Last week, Polish Prime Minister Donald Tusk met Emmanuel Macron and Olaf Scholz during a visit to Paris and Berlin. While the leaders did not directly address Donald Trump's recent remarks on NATO, they emphasised the importance of strengthening cooperation and defence spending in Europe.
GROWTH • The European economy is not in good shape. The European Commission has just revised downwards its growth forecasts for 2024 for the third time since last May.
It now predicts that the eurozone's growth rate will be 0.8% in 2024, half of what was announced in May 2023. The announcement came just after Robert Habeck, German Minister of Economy and Finance, stated that the German government expects a growth rate of only 0.2% for 2024. "The situation is dramatically bad," he explained.
INFLATION • Weak productivity growth in Europe could hinder efforts of the European Central Bank (ECB) to reduce inflation.
This is what Isabel Schnabel, a member of the ECB's Executive Board, said in a speech at the European University Institute in Florence. According to the German economist, the slow productivity growth reinforces the effects of wage increases on companies' unit labour costs. In other words, if productivity increases very little (or declines), the current wage increases become a greater burden on companies.
This situation increases the risk that companies have no choice but to pass on wage increases to consumers by raising prices, thereby reinforcing inflation, according to Isabel Schnabel’s analysis.
The solution? The former academic suggests reducing regulatory restrictions that hinder productivity growth and fighting entry barriers that prevent new, more productive companies from competing with current leaders.
RUSSIA • On February 14, Hungary blocked the adoption of the 13th package of sanctions against Russia, which the Commission seeks to adopt symbolically for the second anniversary of the invasion of Ukraine.
According to the FT, Hungary reportedly refused to approve the adoption of the package because of sanctions against Chinese and Indian companies — this would indeed be the first time that mainland Chinese and Indian companies are sanctioned.

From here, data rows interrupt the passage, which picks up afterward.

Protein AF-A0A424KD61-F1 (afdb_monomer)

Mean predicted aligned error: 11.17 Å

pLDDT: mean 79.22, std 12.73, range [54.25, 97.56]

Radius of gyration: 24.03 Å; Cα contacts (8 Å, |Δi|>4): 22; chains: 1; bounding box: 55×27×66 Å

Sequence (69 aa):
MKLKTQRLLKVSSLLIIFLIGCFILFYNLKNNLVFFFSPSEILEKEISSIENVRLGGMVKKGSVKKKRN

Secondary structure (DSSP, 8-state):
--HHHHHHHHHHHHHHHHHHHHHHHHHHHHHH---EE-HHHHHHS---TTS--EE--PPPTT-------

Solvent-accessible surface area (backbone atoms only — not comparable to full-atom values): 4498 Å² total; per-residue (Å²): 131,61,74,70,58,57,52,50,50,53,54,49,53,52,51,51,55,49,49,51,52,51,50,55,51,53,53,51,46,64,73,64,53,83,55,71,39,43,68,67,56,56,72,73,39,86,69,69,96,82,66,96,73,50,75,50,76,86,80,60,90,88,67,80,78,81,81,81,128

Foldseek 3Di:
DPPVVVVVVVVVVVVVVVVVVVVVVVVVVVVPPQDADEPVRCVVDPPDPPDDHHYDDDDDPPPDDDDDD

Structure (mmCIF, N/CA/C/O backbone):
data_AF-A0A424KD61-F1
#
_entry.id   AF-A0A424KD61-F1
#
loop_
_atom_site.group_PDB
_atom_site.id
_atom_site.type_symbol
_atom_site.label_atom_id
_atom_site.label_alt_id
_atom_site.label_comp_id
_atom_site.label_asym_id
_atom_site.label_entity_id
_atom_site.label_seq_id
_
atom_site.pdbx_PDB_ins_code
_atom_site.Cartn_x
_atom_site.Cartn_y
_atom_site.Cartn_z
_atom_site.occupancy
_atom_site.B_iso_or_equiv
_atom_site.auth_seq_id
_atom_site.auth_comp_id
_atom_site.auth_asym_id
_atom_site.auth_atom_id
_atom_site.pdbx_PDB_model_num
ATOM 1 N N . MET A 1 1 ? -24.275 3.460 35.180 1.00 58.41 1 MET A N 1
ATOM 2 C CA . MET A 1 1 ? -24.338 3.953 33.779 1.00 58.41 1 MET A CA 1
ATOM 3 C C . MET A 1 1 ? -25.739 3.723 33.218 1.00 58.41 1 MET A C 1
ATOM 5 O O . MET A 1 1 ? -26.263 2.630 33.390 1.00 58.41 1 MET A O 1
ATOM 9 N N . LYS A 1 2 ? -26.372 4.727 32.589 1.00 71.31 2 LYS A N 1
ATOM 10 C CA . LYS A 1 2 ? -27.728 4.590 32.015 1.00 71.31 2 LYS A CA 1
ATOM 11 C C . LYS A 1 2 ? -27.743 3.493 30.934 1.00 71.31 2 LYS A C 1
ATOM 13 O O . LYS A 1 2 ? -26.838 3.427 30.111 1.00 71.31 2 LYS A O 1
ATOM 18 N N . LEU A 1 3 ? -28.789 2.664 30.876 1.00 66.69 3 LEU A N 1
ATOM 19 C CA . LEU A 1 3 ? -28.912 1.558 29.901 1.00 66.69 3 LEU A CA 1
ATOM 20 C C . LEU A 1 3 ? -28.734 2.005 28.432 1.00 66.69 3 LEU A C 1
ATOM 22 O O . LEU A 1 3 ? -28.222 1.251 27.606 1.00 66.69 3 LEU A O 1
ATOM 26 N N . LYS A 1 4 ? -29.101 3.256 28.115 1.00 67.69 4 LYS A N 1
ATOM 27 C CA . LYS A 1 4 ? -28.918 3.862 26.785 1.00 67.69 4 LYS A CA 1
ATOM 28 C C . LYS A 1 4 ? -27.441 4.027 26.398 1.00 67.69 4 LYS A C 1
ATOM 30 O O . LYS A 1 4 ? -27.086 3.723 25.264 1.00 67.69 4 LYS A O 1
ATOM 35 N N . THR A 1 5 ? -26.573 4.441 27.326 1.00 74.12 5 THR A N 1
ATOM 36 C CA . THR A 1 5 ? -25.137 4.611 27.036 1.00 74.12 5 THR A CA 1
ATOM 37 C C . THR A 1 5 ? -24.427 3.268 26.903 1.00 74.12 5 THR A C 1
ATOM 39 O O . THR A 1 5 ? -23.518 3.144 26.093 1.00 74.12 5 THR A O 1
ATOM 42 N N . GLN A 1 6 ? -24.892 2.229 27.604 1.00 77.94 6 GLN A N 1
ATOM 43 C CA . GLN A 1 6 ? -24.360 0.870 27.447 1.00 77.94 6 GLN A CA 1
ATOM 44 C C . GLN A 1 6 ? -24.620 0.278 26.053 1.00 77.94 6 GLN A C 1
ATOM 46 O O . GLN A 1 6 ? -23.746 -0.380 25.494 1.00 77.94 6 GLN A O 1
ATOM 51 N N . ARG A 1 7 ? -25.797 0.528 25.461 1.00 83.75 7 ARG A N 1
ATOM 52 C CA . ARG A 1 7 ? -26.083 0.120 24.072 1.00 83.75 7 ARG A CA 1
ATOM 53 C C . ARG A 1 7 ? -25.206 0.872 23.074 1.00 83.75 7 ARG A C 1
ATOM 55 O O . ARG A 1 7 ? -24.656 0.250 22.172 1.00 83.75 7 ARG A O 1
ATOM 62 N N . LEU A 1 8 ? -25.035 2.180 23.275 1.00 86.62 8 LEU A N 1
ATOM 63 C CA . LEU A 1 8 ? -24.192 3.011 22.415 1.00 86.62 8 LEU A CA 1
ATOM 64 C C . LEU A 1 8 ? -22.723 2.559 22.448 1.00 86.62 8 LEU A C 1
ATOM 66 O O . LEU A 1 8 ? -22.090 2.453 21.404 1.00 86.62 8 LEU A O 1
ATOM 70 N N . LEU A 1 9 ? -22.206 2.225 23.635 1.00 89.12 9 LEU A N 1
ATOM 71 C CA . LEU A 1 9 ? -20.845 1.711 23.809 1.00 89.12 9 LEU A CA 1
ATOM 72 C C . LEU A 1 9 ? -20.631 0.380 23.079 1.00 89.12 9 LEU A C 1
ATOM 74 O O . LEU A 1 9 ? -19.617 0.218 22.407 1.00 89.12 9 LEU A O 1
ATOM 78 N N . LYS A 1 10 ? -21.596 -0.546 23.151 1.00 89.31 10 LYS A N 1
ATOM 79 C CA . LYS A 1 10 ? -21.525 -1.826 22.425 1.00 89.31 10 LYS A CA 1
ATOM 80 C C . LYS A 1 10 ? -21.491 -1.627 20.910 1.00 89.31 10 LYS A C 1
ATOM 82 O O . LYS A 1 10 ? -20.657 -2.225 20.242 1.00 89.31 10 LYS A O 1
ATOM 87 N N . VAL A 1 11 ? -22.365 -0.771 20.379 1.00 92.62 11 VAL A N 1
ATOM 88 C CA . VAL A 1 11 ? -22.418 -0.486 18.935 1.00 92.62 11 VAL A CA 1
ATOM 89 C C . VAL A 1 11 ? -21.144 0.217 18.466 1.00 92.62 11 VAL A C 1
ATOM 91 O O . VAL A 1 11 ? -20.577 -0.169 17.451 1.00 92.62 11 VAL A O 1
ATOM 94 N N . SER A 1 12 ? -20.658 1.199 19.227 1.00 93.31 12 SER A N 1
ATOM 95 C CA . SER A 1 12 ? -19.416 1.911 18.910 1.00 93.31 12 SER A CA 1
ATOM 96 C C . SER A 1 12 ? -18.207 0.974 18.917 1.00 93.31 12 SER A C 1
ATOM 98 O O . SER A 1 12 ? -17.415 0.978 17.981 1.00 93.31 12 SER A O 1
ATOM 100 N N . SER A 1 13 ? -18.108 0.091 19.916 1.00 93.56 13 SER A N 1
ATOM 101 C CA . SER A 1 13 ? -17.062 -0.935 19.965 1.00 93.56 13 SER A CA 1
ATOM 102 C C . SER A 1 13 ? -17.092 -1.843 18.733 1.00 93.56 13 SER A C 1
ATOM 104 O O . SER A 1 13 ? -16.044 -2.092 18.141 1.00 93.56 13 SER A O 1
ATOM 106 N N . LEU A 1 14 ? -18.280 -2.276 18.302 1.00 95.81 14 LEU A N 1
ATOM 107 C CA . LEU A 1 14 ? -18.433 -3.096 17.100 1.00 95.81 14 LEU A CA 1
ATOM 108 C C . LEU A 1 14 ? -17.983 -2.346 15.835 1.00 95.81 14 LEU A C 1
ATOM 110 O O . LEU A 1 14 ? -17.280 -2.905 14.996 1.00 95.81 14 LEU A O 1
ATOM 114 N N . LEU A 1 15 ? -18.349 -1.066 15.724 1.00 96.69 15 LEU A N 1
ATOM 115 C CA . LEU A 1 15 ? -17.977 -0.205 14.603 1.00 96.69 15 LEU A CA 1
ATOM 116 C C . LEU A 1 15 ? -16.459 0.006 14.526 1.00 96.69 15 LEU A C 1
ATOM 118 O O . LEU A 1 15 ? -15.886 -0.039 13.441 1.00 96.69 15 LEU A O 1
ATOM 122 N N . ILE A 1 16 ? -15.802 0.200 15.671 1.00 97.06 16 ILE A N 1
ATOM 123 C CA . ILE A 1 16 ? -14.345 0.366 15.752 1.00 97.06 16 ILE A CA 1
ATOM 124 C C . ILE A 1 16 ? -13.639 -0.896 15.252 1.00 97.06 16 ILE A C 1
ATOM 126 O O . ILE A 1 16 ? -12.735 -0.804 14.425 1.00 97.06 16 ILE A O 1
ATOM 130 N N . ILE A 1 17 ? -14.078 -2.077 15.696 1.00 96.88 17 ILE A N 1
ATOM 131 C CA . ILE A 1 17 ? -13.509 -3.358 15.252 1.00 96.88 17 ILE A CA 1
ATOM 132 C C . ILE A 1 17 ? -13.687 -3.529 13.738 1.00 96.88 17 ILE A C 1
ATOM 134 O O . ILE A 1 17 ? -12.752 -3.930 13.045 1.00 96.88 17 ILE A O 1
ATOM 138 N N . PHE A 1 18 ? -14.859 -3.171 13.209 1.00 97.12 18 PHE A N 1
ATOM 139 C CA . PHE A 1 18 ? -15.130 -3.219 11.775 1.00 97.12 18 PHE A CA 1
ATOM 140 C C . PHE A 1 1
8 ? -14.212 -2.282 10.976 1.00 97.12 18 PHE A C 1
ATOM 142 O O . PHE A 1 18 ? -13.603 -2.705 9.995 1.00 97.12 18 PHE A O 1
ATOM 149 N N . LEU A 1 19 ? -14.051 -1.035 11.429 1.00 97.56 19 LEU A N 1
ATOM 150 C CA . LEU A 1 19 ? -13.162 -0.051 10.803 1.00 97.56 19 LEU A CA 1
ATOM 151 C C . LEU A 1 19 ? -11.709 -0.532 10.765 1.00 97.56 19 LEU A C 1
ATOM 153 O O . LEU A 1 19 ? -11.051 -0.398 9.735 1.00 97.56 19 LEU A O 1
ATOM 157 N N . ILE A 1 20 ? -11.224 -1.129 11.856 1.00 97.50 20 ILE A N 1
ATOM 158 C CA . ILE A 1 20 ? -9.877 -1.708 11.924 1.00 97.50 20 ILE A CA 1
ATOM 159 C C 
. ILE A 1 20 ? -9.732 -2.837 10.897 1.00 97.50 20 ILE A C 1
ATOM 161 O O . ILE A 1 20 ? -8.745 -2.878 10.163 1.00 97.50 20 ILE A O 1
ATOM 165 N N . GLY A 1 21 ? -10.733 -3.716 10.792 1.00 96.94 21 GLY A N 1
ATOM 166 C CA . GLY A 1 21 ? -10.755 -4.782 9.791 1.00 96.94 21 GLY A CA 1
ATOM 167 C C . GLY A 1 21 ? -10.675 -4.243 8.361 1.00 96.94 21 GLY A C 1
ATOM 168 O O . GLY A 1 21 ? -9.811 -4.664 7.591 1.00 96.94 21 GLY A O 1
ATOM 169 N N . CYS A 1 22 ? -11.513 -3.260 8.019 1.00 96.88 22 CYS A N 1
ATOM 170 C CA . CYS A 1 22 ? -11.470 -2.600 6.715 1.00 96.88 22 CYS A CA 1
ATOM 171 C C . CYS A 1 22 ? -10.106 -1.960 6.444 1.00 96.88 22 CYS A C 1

Discussions are expected to continue in the hope of adopting the package by February 24, the second anniversary of the Russian invasion of Ukraine.
ISRAEL • Spanish Prime Minister Pedro Sanchez and his Irish counterpart Leo Varadkar have called on the European Commission to "urgently reassess" the trade links between the EU and Israel under the association agreement.

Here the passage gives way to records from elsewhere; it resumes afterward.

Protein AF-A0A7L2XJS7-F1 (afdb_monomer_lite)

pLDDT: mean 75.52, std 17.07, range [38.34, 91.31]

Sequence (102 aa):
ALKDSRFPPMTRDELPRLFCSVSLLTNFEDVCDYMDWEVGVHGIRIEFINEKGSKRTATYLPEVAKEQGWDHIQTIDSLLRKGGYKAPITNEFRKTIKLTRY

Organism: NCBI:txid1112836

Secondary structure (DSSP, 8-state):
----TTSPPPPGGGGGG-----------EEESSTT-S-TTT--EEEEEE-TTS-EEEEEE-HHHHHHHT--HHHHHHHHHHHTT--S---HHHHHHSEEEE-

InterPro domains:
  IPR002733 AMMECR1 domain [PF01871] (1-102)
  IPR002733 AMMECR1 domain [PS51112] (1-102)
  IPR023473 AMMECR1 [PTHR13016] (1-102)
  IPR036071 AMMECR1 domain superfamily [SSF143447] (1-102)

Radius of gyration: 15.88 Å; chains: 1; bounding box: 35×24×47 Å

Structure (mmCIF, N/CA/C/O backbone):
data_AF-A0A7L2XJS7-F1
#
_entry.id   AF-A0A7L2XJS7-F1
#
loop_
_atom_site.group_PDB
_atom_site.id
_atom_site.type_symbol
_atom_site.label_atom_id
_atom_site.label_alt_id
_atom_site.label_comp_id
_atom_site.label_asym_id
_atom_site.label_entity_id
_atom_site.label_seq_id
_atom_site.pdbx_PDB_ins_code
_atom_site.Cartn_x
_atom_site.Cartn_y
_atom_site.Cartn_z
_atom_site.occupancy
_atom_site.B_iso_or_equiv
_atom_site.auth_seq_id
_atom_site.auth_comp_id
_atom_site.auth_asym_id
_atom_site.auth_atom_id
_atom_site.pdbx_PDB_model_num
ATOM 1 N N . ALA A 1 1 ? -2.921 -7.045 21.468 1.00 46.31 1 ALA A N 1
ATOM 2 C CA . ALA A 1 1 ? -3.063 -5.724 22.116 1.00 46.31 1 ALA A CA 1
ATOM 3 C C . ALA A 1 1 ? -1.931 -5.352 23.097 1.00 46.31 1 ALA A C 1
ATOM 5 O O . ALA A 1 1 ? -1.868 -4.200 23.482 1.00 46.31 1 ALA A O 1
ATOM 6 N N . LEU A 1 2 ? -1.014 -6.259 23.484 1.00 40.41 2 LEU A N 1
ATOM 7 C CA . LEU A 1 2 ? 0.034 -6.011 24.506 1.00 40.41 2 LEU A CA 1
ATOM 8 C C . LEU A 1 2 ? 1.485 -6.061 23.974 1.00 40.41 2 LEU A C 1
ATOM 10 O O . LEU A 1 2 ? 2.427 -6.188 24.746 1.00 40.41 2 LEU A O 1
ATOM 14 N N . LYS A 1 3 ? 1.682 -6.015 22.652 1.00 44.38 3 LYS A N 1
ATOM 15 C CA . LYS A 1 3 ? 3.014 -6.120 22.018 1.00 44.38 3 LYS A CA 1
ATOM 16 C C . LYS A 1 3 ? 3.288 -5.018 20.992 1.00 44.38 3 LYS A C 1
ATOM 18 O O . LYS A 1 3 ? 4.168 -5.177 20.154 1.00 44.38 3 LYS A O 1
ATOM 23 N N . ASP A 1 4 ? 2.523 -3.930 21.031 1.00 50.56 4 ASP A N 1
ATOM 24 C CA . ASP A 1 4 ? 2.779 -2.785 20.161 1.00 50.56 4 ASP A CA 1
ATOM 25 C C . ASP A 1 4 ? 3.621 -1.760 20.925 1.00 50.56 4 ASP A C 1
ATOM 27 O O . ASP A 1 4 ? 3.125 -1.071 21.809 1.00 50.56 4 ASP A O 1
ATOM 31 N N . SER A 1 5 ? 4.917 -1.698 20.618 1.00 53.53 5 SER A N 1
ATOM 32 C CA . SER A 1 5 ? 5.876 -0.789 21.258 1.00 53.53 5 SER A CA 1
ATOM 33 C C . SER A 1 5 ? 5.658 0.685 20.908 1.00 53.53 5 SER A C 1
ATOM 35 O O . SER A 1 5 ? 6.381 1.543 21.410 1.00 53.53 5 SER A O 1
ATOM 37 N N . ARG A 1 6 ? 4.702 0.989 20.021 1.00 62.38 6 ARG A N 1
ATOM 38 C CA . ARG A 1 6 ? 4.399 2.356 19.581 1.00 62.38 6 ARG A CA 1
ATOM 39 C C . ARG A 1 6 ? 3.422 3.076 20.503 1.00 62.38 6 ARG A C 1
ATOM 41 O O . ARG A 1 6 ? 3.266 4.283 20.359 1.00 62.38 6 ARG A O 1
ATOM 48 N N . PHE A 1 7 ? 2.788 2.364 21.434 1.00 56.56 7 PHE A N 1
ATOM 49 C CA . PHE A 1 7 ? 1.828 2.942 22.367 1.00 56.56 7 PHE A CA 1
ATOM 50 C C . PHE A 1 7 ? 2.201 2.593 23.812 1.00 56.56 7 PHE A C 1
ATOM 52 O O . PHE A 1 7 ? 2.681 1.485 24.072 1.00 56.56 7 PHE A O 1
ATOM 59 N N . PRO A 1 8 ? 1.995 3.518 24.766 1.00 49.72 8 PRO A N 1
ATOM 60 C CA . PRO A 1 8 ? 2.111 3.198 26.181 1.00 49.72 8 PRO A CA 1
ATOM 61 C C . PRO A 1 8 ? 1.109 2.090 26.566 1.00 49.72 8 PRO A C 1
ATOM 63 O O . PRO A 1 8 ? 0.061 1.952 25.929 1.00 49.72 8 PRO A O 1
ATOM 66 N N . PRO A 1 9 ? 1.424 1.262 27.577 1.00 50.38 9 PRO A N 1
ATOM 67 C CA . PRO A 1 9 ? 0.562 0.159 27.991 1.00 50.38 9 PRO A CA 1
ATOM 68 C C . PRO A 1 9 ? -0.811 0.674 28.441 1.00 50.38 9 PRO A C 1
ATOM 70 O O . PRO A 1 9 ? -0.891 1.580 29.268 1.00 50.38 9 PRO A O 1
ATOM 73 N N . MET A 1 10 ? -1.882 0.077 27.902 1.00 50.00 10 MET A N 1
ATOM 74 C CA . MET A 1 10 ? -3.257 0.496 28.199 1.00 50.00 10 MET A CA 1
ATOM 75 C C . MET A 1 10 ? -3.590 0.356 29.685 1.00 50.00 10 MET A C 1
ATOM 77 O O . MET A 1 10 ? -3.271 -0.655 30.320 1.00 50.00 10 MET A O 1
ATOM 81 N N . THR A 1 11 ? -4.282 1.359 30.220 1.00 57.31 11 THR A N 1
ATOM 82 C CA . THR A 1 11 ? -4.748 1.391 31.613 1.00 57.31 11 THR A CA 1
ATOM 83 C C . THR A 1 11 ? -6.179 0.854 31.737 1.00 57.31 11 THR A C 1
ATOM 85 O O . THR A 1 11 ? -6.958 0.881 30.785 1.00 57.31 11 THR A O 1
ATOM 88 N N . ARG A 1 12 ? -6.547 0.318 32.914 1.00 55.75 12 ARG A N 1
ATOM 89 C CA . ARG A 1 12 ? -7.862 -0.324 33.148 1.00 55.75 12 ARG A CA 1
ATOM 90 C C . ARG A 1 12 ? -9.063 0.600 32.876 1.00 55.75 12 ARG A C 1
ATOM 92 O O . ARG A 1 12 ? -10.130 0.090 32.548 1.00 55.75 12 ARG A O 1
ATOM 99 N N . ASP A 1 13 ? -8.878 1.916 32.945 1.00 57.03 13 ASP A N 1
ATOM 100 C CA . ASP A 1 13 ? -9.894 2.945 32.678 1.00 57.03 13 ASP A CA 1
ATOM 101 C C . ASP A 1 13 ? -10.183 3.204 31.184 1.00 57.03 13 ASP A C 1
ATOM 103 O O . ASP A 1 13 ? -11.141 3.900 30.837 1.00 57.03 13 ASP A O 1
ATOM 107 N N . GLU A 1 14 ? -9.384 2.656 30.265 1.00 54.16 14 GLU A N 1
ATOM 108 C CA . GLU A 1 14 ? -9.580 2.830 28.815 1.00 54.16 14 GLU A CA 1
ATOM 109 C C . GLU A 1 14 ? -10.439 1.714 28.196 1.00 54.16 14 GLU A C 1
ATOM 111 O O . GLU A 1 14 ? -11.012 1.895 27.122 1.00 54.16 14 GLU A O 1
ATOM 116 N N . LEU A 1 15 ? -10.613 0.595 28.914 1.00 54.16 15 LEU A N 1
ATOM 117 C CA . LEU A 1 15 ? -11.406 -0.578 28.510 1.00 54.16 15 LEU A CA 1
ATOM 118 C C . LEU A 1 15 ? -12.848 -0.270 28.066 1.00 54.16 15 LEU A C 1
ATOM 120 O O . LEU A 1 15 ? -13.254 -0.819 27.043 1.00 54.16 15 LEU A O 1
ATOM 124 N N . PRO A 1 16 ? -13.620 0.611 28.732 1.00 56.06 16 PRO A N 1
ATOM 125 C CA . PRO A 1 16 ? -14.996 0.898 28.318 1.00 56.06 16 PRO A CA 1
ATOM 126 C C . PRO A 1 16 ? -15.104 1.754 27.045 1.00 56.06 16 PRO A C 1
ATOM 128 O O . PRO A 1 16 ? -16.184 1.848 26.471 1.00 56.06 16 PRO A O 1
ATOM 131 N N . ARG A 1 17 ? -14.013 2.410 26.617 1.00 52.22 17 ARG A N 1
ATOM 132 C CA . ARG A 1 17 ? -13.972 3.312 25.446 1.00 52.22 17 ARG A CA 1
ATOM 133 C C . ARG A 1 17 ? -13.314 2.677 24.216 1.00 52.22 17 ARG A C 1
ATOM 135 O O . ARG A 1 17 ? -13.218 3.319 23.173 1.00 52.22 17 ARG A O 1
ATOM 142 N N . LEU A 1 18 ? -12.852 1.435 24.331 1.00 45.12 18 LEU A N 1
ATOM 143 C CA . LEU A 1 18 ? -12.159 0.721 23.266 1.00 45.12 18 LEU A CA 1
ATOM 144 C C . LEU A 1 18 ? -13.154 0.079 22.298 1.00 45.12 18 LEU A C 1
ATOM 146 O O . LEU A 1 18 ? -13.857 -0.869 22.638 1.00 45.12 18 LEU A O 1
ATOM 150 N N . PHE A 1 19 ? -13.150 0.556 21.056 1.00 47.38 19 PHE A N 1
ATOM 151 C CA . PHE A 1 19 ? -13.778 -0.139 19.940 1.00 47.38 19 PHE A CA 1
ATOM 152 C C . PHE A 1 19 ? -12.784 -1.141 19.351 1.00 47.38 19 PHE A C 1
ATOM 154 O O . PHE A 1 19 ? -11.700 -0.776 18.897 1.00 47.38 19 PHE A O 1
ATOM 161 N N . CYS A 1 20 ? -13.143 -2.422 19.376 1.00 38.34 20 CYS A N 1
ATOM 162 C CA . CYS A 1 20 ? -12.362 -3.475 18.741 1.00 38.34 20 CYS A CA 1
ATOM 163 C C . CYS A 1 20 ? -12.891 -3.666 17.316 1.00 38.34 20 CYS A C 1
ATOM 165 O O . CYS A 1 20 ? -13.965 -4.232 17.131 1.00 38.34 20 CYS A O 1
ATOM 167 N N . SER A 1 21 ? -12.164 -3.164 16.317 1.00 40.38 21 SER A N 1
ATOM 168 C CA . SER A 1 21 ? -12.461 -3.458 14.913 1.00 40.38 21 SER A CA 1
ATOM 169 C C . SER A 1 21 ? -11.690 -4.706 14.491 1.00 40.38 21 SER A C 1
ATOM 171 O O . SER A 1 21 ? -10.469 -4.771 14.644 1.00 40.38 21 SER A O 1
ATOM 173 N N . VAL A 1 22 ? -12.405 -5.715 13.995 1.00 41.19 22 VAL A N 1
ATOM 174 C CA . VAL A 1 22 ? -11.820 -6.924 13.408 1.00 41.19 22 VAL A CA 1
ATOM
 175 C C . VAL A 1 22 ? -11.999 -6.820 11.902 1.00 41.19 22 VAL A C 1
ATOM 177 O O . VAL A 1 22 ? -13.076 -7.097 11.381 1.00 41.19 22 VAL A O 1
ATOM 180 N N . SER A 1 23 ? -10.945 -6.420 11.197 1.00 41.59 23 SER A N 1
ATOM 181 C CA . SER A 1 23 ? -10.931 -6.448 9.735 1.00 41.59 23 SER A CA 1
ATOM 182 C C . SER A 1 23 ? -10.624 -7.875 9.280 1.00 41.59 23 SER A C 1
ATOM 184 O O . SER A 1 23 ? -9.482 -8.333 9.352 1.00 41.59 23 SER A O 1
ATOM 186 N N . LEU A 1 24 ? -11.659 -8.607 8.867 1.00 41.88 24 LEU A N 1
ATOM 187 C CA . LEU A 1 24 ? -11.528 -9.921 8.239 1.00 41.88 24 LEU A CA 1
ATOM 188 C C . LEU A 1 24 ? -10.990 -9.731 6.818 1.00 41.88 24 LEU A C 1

"We ask that the Commission undertake an urgent review of whether Israel is complying with its obligations, including under the EU/Israel Association Agreement, which makes respect for human rights and democratic principles an essential element of the relationship," the two leaders wrote in a letter seen by Euractiv.
What We’ve Been Reading
For Bruegel, Georg Zachmann et al. argue for greater integration of European electricity markets.
Matthias Bauer and Dyuti Pandya advocate for a policy of regulatory liberalisation in a paper for the ECIPE.